---------- Record set ----------

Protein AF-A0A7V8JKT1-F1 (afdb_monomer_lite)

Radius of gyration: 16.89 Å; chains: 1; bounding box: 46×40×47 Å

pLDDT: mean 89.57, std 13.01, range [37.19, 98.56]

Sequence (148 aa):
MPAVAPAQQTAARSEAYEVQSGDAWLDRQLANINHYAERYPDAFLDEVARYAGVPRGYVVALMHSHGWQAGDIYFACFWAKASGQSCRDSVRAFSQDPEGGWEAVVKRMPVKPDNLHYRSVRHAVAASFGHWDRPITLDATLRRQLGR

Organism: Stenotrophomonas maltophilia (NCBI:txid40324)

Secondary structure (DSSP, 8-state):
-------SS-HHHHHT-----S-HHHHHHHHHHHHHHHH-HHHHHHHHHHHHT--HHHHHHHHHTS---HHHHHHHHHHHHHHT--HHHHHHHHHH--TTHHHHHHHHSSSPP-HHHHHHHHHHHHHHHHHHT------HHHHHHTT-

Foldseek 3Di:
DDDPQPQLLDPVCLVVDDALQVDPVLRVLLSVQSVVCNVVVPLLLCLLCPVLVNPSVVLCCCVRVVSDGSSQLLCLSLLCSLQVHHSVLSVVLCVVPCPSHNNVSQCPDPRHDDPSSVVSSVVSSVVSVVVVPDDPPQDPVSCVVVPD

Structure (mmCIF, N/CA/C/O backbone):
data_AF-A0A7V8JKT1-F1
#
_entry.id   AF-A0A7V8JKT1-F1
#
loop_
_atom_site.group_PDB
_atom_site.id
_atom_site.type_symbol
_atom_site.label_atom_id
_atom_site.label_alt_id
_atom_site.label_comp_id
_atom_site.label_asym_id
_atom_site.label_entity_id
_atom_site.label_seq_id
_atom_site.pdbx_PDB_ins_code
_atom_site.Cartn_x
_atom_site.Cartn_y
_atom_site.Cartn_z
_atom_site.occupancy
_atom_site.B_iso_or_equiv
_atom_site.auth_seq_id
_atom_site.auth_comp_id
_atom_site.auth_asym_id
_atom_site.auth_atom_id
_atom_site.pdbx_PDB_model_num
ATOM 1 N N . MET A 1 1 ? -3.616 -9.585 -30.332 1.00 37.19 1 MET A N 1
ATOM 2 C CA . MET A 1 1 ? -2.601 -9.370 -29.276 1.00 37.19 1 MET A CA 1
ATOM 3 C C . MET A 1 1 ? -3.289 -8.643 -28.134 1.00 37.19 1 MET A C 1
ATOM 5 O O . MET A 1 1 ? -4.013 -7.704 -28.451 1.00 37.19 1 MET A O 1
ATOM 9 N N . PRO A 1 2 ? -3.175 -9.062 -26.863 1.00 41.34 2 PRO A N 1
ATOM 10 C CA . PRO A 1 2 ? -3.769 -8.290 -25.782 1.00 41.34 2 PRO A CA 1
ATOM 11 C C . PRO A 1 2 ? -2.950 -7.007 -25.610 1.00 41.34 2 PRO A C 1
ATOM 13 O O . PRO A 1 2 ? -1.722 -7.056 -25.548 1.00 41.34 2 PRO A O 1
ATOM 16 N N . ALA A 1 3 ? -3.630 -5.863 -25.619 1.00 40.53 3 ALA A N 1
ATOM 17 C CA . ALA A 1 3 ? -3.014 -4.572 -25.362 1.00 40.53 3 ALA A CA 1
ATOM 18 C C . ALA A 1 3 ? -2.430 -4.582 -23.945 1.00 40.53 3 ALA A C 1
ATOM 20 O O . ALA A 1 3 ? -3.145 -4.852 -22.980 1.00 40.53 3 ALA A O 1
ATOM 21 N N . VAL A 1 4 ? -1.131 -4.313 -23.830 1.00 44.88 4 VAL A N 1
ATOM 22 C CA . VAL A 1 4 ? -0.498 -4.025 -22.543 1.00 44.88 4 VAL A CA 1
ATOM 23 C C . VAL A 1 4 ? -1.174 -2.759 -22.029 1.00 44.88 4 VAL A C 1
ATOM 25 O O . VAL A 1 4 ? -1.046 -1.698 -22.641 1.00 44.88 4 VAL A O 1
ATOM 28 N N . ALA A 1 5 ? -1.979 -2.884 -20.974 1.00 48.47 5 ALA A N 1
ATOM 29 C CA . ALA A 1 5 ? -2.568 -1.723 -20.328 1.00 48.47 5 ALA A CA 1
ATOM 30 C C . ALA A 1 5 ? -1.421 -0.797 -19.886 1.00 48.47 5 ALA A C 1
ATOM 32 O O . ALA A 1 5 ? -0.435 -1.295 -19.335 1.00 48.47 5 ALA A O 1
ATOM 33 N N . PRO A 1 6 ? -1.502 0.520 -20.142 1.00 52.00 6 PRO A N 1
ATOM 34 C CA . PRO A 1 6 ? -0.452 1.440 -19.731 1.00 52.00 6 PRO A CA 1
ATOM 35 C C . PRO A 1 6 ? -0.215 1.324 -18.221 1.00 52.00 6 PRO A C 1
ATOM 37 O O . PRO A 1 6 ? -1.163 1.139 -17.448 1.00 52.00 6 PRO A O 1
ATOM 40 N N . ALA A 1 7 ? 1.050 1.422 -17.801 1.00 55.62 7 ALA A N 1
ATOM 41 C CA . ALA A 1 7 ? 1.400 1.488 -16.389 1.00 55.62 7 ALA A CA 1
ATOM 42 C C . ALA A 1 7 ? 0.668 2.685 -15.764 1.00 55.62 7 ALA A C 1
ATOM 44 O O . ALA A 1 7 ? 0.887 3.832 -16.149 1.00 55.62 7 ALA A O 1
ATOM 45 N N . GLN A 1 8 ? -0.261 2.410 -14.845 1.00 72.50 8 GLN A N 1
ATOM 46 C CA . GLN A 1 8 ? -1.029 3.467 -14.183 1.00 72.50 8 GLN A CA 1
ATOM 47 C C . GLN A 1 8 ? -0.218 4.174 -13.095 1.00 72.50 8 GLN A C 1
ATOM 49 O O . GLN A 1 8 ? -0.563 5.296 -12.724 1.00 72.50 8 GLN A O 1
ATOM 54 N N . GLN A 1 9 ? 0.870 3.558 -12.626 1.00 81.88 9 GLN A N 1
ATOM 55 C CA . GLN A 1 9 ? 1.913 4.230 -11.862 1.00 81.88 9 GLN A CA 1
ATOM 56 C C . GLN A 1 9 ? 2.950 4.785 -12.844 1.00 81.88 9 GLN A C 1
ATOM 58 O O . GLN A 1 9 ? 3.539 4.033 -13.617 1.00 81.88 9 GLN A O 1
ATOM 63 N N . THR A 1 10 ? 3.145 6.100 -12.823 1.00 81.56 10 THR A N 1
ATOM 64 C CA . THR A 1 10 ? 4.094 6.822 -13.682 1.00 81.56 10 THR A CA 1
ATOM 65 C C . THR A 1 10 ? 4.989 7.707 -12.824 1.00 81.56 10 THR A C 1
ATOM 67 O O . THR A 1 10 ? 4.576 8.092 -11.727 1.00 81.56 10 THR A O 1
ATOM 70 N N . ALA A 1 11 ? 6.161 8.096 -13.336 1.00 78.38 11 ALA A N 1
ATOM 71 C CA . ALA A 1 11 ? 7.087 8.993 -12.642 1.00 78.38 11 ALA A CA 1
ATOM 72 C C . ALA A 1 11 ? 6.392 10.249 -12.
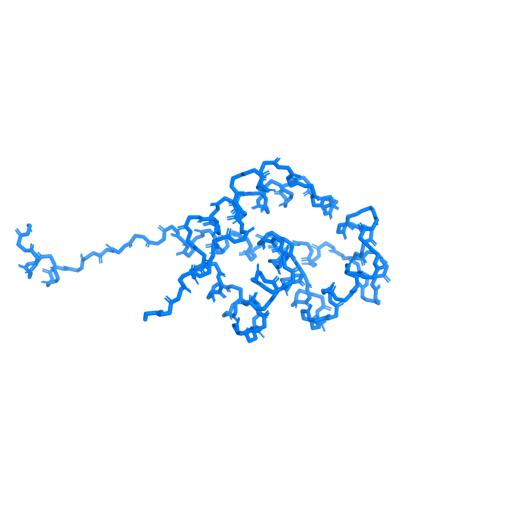097 1.00 78.38 11 ALA A C 1
ATOM 74 O O . ALA A 1 11 ? 6.514 10.549 -10.917 1.00 78.38 11 ALA A O 1
ATOM 75 N N . ALA A 1 12 ? 5.555 10.905 -12.908 1.00 78.56 12 ALA A N 1
ATOM 76 C CA . ALA A 1 12 ? 4.814 12.097 -12.491 1.00 78.56 12 ALA A CA 1
ATOM 77 C C . ALA A 1 12 ? 3.858 11.840 -11.309 1.00 78.56 12 ALA A C 1
ATOM 79 O O . ALA A 1 12 ? 3.709 12.693 -10.438 1.00 78.56 12 ALA A O 1
ATOM 80 N N . ARG A 1 13 ? 3.209 10.665 -11.246 1.00 80.06 13 ARG A N 1
ATOM 81 C CA . ARG A 1 13 ? 2.346 10.307 -10.103 1.00 80.06 13 ARG A CA 1
ATOM 82 C C . ARG A 1 13 ? 3.166 9.989 -8.859 1.00 80.06 13 ARG A C 1
ATOM 84 O O . ARG A 1 13 ? 2.748 10.355 -7.767 1.00 80.06 13 ARG A O 1
ATOM 91 N N . SER A 1 14 ? 4.311 9.334 -9.042 1.00 78.56 14 SER A N 1
ATOM 92 C CA . SER A 
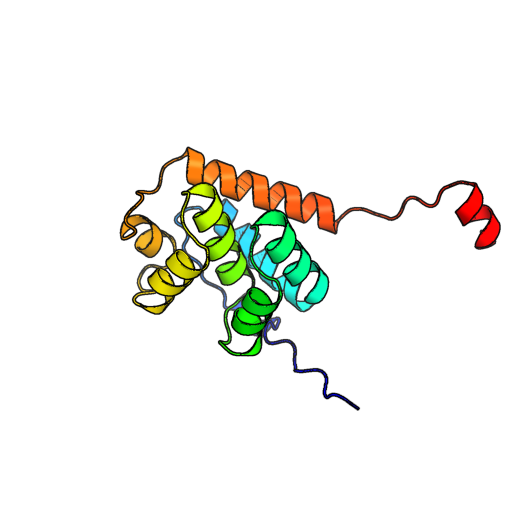1 14 ? 5.260 9.026 -7.971 1.00 78.56 14 SER A CA 1
ATOM 93 C C . SER A 1 14 ? 5.869 10.301 -7.372 1.00 78.56 14 SER A C 1
ATOM 95 O O . SER A 1 14 ? 5.987 10.398 -6.157 1.00 78.56 14 SER A O 1
ATOM 97 N N . GLU A 1 15 ? 6.193 11.293 -8.206 1.00 77.25 15 GLU A N 1
ATOM 98 C CA . GLU A 1 15 ? 6.725 12.600 -7.793 1.00 77.25 15 GLU A CA 1
ATOM 99 C C . GLU A 1 15 ? 5.686 13.462 -7.064 1.00 77.25 15 GLU A C 1
ATOM 101 O O . GLU A 1 15 ? 6.019 14.131 -6.091 1.00 77.25 15 GLU A O 1
ATOM 106 N N . ALA A 1 16 ? 4.424 13.431 -7.503 1.00 78.69 16 ALA A N 1
ATOM 107 C CA . ALA A 1 16 ? 3.325 14.189 -6.896 1.00 78.69 16 ALA A CA 1
ATOM 108 C C . ALA A 1 16 ? 2.689 13.497 -5.672 1.00 78.69 16 ALA A C 1
ATOM 110 O O . ALA A 1 16 ? 1.612 13.890 -5.225 1.00 78.69 16 ALA A O 1
ATOM 111 N N . TYR A 1 17 ? 3.290 12.417 -5.176 1.00 77.25 17 TYR A N 1
ATOM 112 C CA . TYR A 1 17 ? 2.688 11.570 -4.157 1.00 77.25 17 TYR A CA 1
ATOM 113 C C . TYR A 1 17 ? 2.796 12.169 -2.750 1.00 77.25 17 TYR A C 1
ATOM 115 O O . TYR A 1 17 ? 3.892 12.328 -2.212 1.00 77.25 17 TYR A O 1
ATOM 123 N N . GLU A 1 18 ? 1.647 12.394 -2.112 1.00 78.88 18 GLU A N 1
ATOM 124 C CA . GLU A 1 18 ? 1.541 12.740 -0.695 1.00 78.88 18 GLU A CA 1
ATOM 125 C C . GLU A 1 18 ? 0.658 11.718 0.026 1.00 78.88 18 GLU A C 1
ATOM 127 O O . GLU A 1 18 ? -0.531 11.601 -0.257 1.00 78.88 18 GLU A O 1
ATOM 132 N N . VAL A 1 19 ? 1.241 10.968 0.965 1.00 75.00 19 VAL A N 1
ATOM 133 C CA . VAL A 1 19 ? 0.542 9.875 1.669 1.00 75.00 19 VAL A CA 1
ATOM 134 C C . VAL A 1 19 ? 0.113 10.250 3.087 1.00 75.00 19 VAL A C 1
ATOM 136 O O . VAL A 1 19 ? -0.861 9.700 3.601 1.00 75.00 19 VAL A O 1
ATOM 139 N N . GLN A 1 20 ? 0.851 11.186 3.703 1.00 88.81 20 GLN A N 1
ATOM 140 C CA . GLN A 1 20 ? 0.661 11.707 5.061 1.00 88.81 20 GLN A CA 1
ATOM 141 C C . GLN A 1 20 ? 0.248 10.596 6.049 1.00 88.81 20 GLN A C 1
ATOM 143 O O . GLN A 1 20 ? -0.849 10.615 6.605 1.00 88.81 20 GLN A O 1
ATOM 148 N N . SER A 1 21 ? 1.101 9.578 6.244 1.00 90.19 21 SER A N 1
ATOM 149 C CA . SER A 1 21 ? 0.788 8.430 7.119 1.00 90.19 21 SER A CA 1
ATOM 150 C C . SER A 1 21 ? 0.960 8.721 8.616 1.00 90.19 21 SER A C 1
ATOM 152 O O . SER A 1 21 ? 0.631 7.876 9.458 1.00 90.19 21 SER A O 1
ATOM 154 N N . GLY A 1 22 ? 1.474 9.910 8.951 1.00 90.62 22 GLY A N 1
ATOM 155 C CA . GLY A 1 22 ? 1.881 10.300 10.304 1.00 90.62 22 GLY A CA 1
ATOM 156 C C . GLY A 1 22 ? 3.298 9.835 10.656 1.00 90.62 22 GLY A C 1
ATOM 157 O O . GLY A 1 22 ? 3.737 9.980 11.796 1.00 90.62 22 GLY A O 1
ATOM 158 N N . ASP A 1 23 ? 4.026 9.267 9.690 1.00 93.75 23 ASP A N 1
ATOM 159 C CA . ASP A 1 23 ? 5.396 8.793 9.843 1.00 93.75 23 ASP A CA 1
ATOM 160 C C . ASP A 1 23 ? 6.235 9.124 8.602 1.00 93.75 23 ASP A C 1
ATOM 162 O O . ASP A 1 23 ? 6.132 8.478 7.561 1.00 93.75 23 ASP A O 1
ATOM 166 N N . ALA A 1 24 ? 7.152 10.081 8.752 1.00 93.19 24 ALA A N 1
ATOM 167 C CA . ALA A 1 24 ? 8.004 10.556 7.665 1.00 93.19 24 ALA A CA 1
ATOM 168 C C . ALA A 1 24 ? 8.932 9.479 7.068 1.00 93.19 24 ALA A C 1
ATOM 170 O O . ALA A 1 24 ? 9.326 9.577 5.902 1.00 93.19 24 ALA A O 1
ATOM 171 N N . TRP A 1 25 ? 9.322 8.459 7.843 1.00 94.88 25 TRP A N 1
ATOM 172 C CA . TRP A 1 25 ? 10.096 7.344 7.300 1.00 94.88 25 TRP A CA 1
ATOM 173 C C . TRP A 1 25 ? 9.217 6.478 6.401 1.00 94.88 25 TRP A C 1
ATOM 175 O O . TRP A 1 25 ? 9.643 6.142 5.296 1.00 94.88 25 TRP A O 1
ATOM 185 N N . LEU A 1 26 ? 7.993 6.155 6.839 1.00 96.12 26 LEU A N 1
ATOM 186 C CA . LEU A 1 26 ? 7.040 5.403 6.018 1.00 96.12 26 LEU A CA 1
ATOM 187 C C . LEU A 1 26 ? 6.663 6.177 4.759 1.00 96.12 26 LEU A C 1
ATOM 189 O O . LEU A 1 26 ? 6.702 5.596 3.679 1.00 96.12 26 LEU A O 1
ATOM 193 N N . ASP A 1 27 ? 6.399 7.477 4.875 1.00 94.81 27 ASP A N 1
ATOM 194 C CA . ASP A 1 27 ? 6.037 8.323 3.737 1.00 94.81 27 ASP A CA 1
ATOM 195 C C . ASP A 1 27 ? 7.107 8.269 2.638 1.00 94.81 27 ASP A C 1
ATOM 197 O O . ASP A 1 27 ? 6.806 8.027 1.466 1.00 94.81 27 ASP A O 1
ATOM 201 N N . ARG A 1 28 ? 8.385 8.371 3.030 1.00 94.75 28 ARG A N 1
ATOM 202 C CA . ARG A 1 28 ? 9.521 8.238 2.108 1.00 94.75 28 ARG A CA 1
ATOM 203 C C . ARG A 1 28 ? 9.576 6.864 1.445 1.00 94.75 28 ARG A C 1
ATOM 205 O O . ARG A 1 28 ? 9.846 6.770 0.251 1.00 94.75 28 ARG A O 1
ATOM 212 N N . GLN A 1 29 ? 9.357 5.791 2.203 1.00 96.62 29 GLN A N 1
ATOM 213 C CA . GLN A 1 29 ? 9.408 4.447 1.628 1.00 96.62 29 GLN A CA 1
ATOM 214 C C . GLN A 1 29 ? 8.219 4.152 0.713 1.00 96.62 29 GLN A C 1
ATOM 216 O O . GLN A 1 29 ? 8.395 3.464 -0.287 1.00 96.62 29 GLN A O 1
ATOM 221 N N . LEU A 1 30 ? 7.035 4.693 0.993 1.00 96.56 30 LEU A N 1
ATOM 222 C CA . LEU A 1 30 ? 5.869 4.544 0.121 1.00 96.56 30 LEU A CA 1
ATOM 223 C C . LEU A 1 30 ? 6.079 5.270 -1.218 1.00 96.56 30 LEU A C 1
ATOM 225 O O . LEU A 1 30 ? 5.723 4.725 -2.262 1.00 96.56 30 LEU A O 1
ATOM 229 N N . ALA A 1 31 ? 6.760 6.422 -1.216 1.00 94.19 31 ALA A N 1
ATOM 230 C CA . ALA A 1 31 ? 7.222 7.061 -2.451 1.00 94.19 31 ALA A CA 1
ATOM 231 C C . ALA A 1 31 ? 8.238 6.184 -3.216 1.00 94.19 31 ALA A C 1
ATOM 233 O O . ALA A 1 31 ? 8.114 5.992 -4.425 1.00 94.19 31 ALA A O 1
ATOM 234 N N . ASN A 1 32 ? 9.199 5.562 -2.522 1.00 94.94 32 ASN A N 1
ATOM 235 C CA . ASN A 1 32 ? 10.128 4.614 -3.155 1.00 94.94 32 ASN A CA 1
ATOM 236 C C . ASN A 1 32 ? 9.402 3.393 -3.753 1.00 94.94 32 ASN A C 1
ATOM 238 O O . ASN A 1 32 ? 9.781 2.913 -4.820 1.00 94.94 32 ASN A O 1
ATOM 242 N N . ILE A 1 33 ? 8.347 2.902 -3.095 1.00 96.31 33 ILE A N 1
ATOM 243 C CA . ILE A 1 33 ? 7.503 1.808 -3.596 1.00 96.31 33 ILE A CA 1
ATOM 244 C C . ILE A 1 33 ? 6.779 2.219 -4.884 1.00 96.31 33 ILE A C 1
ATOM 246 O O . ILE A 1 33 ? 6.710 1.410 -5.806 1.00 96.31 33 ILE A O 1
ATOM 250 N N . ASN A 1 34 ? 6.308 3.466 -4.998 1.00 95.62 34 ASN A N 1
ATOM 251 C CA . ASN A 1 34 ? 5.730 3.982 -6.243 1.00 95.62 34 ASN A CA 1
ATOM 252 C C . ASN A 1 34 ? 6.729 3.921 -7.408 1.00 95.62 34 ASN A C 1
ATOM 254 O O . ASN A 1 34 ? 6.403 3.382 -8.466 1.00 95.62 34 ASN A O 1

----------

### Exercise description
From the records above, copy only the lines starting with the line that holds "ATOM 197 O O" and going on through the line that holds "ATOM 205 O O", exactly as written.

### Completed exercise
ATOM 197 O O . ASP A 1 27 ? 6.806 8.027 1.466 1.00 94.81 27 ASP A O 1
ATOM 201 N N . ARG A 1 28 ? 8.385 8.371 3.030 1.00 94.75 28 ARG A N 1
ATOM 202 C CA . ARG A 1 28 ? 9.521 8.238 2.108 1.00 94.75 28 ARG A CA 1
ATOM 203 C C . ARG A 1 28 ? 9.576 6.864 1.445 1.00 94.75 28 ARG A C 1
ATOM 205 O O . ARG A 1 28 ? 9.846 6.770 0.251 1.00 94.75 28 ARG A O 1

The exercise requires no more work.